## Your instructions
Your answer should be the lines below from the one holding "ATOM 115 N N" through the one holding "ATOM 122 N N", copied exactly and with nothing else.

## The records
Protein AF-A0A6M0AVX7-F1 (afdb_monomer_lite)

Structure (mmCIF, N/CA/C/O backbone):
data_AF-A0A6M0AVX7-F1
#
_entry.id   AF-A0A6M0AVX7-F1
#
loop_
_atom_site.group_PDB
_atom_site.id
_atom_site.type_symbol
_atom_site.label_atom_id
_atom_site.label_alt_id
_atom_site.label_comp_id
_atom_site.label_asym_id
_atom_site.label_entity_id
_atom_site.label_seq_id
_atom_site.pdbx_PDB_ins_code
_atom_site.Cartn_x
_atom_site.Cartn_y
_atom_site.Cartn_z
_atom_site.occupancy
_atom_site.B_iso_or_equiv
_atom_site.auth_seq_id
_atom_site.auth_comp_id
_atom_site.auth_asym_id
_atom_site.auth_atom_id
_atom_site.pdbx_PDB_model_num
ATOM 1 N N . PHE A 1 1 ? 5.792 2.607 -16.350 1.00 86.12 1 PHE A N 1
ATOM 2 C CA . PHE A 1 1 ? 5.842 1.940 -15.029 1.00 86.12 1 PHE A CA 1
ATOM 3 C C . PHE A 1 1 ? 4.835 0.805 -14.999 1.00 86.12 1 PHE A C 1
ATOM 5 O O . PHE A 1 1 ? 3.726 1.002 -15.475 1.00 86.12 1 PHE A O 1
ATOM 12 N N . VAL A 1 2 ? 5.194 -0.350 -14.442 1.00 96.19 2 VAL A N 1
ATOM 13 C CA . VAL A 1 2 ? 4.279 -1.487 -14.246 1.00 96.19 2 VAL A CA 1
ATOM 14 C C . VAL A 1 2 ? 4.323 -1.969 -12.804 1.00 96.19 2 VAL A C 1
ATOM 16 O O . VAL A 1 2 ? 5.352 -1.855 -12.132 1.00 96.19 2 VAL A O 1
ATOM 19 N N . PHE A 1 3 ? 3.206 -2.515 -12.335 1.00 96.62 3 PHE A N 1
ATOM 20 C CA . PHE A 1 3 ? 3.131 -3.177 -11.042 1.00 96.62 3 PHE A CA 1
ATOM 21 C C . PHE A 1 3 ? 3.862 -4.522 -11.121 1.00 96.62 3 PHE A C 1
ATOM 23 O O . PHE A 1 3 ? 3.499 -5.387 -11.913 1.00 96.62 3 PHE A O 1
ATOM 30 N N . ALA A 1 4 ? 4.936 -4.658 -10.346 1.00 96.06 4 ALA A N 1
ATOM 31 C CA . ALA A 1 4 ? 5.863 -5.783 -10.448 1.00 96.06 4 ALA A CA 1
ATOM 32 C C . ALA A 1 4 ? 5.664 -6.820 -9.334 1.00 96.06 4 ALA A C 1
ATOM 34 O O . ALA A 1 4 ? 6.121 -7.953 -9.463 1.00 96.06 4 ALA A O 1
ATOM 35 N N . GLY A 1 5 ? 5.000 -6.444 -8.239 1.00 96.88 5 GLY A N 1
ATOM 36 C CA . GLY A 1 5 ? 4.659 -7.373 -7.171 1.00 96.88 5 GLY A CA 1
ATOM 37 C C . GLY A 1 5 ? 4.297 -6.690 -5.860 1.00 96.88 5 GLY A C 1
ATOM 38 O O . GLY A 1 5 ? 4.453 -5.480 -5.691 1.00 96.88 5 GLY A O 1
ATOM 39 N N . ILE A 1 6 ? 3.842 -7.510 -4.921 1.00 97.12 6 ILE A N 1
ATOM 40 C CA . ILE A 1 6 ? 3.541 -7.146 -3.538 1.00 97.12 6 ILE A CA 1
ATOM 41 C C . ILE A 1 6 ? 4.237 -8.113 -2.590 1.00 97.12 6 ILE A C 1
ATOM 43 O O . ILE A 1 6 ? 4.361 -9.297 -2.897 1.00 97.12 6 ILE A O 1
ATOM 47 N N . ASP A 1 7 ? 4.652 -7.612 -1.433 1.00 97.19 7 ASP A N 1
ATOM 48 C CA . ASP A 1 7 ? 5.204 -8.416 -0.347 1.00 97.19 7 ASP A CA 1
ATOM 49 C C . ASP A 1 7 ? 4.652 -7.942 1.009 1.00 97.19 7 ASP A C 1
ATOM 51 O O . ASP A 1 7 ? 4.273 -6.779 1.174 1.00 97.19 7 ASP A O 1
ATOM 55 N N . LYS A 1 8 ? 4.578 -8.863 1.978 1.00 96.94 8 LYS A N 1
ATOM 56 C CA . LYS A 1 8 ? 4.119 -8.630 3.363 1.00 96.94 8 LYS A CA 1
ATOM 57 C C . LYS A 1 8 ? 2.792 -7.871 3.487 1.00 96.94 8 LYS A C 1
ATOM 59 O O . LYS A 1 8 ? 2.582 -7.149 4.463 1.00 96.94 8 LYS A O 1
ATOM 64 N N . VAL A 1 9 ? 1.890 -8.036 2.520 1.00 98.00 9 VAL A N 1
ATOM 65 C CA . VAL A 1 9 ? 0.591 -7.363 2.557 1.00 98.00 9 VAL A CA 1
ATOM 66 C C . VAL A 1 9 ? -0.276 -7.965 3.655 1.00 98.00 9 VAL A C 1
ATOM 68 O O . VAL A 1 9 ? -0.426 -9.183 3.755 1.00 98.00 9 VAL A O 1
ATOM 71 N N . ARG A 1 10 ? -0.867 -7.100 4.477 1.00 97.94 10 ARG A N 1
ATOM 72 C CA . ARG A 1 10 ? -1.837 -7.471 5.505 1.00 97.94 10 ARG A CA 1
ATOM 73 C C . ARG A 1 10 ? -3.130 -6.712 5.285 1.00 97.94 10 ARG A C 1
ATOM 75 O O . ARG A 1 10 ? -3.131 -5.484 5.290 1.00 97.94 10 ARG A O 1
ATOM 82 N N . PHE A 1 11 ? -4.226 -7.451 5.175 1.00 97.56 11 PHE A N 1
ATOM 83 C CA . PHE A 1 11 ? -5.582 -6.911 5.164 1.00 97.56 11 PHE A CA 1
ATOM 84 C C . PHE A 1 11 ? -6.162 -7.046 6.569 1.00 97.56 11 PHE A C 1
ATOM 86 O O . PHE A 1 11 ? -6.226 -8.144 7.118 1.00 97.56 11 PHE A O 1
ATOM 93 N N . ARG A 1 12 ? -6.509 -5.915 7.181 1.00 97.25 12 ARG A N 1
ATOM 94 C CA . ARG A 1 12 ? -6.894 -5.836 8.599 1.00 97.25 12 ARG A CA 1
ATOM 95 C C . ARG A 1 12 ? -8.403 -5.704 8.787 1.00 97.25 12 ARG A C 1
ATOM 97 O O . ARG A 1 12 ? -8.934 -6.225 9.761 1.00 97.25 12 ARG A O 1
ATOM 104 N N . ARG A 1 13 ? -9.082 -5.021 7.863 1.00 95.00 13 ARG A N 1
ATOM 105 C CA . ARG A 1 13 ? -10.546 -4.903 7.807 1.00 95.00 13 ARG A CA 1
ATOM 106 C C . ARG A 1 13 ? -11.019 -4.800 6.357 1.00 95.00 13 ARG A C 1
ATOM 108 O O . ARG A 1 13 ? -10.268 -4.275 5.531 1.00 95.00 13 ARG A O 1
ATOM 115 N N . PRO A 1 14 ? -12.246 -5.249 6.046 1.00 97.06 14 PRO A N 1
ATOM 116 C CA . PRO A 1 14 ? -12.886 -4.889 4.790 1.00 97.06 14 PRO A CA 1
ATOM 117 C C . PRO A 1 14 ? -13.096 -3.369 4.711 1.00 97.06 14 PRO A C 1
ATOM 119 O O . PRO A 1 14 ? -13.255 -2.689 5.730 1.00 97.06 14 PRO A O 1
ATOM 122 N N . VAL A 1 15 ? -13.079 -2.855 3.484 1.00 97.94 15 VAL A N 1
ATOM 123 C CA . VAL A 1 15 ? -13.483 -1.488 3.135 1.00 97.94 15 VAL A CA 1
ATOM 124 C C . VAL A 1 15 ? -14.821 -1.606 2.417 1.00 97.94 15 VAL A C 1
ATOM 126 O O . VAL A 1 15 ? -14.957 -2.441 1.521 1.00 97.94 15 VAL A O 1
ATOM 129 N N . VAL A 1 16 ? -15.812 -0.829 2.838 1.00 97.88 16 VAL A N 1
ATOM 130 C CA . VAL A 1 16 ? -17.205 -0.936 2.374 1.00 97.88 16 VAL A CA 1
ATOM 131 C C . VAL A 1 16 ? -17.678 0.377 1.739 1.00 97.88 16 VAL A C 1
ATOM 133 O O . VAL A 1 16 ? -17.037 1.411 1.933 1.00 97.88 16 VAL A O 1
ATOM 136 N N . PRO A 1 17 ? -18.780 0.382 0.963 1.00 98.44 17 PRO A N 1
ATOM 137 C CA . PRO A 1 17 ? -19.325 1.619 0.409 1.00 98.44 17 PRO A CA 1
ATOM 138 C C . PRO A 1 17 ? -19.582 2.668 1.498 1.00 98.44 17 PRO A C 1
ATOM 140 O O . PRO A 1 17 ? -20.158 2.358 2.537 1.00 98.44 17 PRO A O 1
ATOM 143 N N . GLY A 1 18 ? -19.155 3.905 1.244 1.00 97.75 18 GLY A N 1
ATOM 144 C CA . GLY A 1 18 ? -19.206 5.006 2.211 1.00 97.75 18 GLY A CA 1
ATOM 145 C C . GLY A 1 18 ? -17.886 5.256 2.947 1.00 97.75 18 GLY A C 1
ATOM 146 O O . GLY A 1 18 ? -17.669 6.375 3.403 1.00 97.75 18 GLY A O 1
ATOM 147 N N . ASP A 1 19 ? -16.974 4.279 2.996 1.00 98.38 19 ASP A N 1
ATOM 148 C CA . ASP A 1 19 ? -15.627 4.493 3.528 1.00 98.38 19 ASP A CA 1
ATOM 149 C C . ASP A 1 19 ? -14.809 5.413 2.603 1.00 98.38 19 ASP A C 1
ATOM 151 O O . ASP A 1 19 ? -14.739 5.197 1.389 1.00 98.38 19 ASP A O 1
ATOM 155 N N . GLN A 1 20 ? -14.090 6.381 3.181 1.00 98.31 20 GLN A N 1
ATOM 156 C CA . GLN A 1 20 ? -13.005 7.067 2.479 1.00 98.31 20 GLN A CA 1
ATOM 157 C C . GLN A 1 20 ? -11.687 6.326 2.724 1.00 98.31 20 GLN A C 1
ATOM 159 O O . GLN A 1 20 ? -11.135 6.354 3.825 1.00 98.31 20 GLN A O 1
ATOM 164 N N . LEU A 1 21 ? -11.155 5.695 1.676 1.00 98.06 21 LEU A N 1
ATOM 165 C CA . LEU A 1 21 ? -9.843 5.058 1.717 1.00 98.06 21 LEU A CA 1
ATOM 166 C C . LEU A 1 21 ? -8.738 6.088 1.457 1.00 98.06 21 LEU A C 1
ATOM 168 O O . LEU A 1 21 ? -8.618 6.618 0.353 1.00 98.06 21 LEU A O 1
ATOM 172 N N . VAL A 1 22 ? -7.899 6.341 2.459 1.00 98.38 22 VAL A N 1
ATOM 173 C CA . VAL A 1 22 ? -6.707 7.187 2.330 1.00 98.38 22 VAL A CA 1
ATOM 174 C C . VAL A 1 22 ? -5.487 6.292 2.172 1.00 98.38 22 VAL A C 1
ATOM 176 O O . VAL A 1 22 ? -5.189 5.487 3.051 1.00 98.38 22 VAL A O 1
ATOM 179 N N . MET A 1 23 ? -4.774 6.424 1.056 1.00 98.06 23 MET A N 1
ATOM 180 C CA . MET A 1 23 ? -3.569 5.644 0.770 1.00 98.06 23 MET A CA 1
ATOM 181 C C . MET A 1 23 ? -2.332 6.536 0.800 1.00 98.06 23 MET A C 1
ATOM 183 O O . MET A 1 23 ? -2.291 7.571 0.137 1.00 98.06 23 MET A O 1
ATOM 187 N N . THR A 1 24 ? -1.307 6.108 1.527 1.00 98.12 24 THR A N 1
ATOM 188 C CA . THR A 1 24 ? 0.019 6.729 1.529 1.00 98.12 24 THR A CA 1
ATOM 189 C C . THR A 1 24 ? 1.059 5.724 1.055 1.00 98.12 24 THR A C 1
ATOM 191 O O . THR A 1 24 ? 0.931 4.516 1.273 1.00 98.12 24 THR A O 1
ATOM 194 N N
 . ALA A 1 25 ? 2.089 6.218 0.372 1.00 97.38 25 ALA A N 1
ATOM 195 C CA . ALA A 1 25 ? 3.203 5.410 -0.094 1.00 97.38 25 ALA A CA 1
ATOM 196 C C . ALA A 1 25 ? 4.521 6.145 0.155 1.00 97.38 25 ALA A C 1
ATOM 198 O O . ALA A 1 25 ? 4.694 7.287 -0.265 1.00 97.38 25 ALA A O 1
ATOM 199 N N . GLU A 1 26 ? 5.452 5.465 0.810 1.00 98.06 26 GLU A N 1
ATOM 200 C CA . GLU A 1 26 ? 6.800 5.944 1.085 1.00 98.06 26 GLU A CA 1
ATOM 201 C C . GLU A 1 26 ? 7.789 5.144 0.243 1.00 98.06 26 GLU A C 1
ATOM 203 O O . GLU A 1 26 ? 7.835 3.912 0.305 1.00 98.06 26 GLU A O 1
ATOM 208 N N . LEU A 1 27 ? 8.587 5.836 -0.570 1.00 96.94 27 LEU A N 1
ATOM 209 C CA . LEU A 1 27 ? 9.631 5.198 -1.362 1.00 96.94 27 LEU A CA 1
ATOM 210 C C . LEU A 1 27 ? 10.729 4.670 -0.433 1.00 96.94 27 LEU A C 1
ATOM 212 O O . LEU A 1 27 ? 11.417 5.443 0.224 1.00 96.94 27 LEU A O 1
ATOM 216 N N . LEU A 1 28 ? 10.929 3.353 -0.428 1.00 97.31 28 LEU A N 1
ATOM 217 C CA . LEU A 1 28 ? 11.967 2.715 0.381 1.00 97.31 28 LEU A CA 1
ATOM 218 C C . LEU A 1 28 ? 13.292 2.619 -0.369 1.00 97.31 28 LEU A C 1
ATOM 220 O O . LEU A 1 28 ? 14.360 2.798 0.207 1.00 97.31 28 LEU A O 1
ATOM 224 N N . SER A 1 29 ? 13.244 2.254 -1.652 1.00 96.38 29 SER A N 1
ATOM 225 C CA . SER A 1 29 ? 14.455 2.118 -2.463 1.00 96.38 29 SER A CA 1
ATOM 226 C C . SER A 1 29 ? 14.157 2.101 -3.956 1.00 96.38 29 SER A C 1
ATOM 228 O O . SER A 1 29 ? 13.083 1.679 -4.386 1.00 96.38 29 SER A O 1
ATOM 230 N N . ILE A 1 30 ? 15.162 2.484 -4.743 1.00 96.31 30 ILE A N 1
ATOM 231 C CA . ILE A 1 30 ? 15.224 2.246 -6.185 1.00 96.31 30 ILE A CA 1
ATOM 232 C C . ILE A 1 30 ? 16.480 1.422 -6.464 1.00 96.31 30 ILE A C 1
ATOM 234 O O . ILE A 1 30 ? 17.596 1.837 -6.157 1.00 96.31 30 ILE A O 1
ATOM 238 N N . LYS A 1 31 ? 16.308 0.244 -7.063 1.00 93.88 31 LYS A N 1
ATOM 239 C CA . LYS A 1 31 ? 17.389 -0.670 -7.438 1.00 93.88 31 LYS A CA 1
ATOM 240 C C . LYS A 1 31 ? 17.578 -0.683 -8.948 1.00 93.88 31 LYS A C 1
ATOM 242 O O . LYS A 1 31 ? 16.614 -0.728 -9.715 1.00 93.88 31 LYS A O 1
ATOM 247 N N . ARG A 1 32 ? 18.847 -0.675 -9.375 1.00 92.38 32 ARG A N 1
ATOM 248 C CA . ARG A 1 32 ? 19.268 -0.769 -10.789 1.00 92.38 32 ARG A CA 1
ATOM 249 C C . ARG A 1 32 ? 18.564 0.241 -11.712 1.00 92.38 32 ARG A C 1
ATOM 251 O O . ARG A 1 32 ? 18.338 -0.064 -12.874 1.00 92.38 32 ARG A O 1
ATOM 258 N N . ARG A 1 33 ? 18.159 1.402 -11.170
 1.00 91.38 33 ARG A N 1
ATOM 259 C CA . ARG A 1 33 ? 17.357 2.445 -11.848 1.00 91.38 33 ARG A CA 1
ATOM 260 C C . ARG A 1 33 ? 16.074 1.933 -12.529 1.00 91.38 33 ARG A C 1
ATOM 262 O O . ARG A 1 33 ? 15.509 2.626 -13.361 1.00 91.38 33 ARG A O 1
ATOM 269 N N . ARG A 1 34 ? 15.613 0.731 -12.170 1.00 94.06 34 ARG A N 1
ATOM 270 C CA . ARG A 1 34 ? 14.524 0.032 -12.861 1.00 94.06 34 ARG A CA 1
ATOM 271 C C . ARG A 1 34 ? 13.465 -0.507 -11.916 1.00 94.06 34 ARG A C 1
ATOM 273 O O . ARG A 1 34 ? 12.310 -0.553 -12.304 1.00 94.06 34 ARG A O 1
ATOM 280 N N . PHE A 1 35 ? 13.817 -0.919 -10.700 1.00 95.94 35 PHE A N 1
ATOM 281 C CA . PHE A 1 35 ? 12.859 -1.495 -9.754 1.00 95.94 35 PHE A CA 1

## Task answer
ATOM 115 N N . PRO A 1 14 ? -12.246 -5.249 6.046 1.00 97.06 14 PRO A N 1
ATOM 116 C CA . PRO A 1 14 ? -12.886 -4.889 4.790 1.00 97.06 14 PRO A CA 1
ATOM 117 C C . PRO A 1 14 ? -13.096 -3.369 4.711 1.00 97.06 14 PRO A C 1
ATOM 119 O O . PRO A 1 14 ? -13.255 -2.689 5.730 1.00 97.06 14 PRO A O 1
ATOM 122 N N . VAL A 1 15 ? -13.079 -2.855 3.484 1.00 97.94 15 VAL A N 1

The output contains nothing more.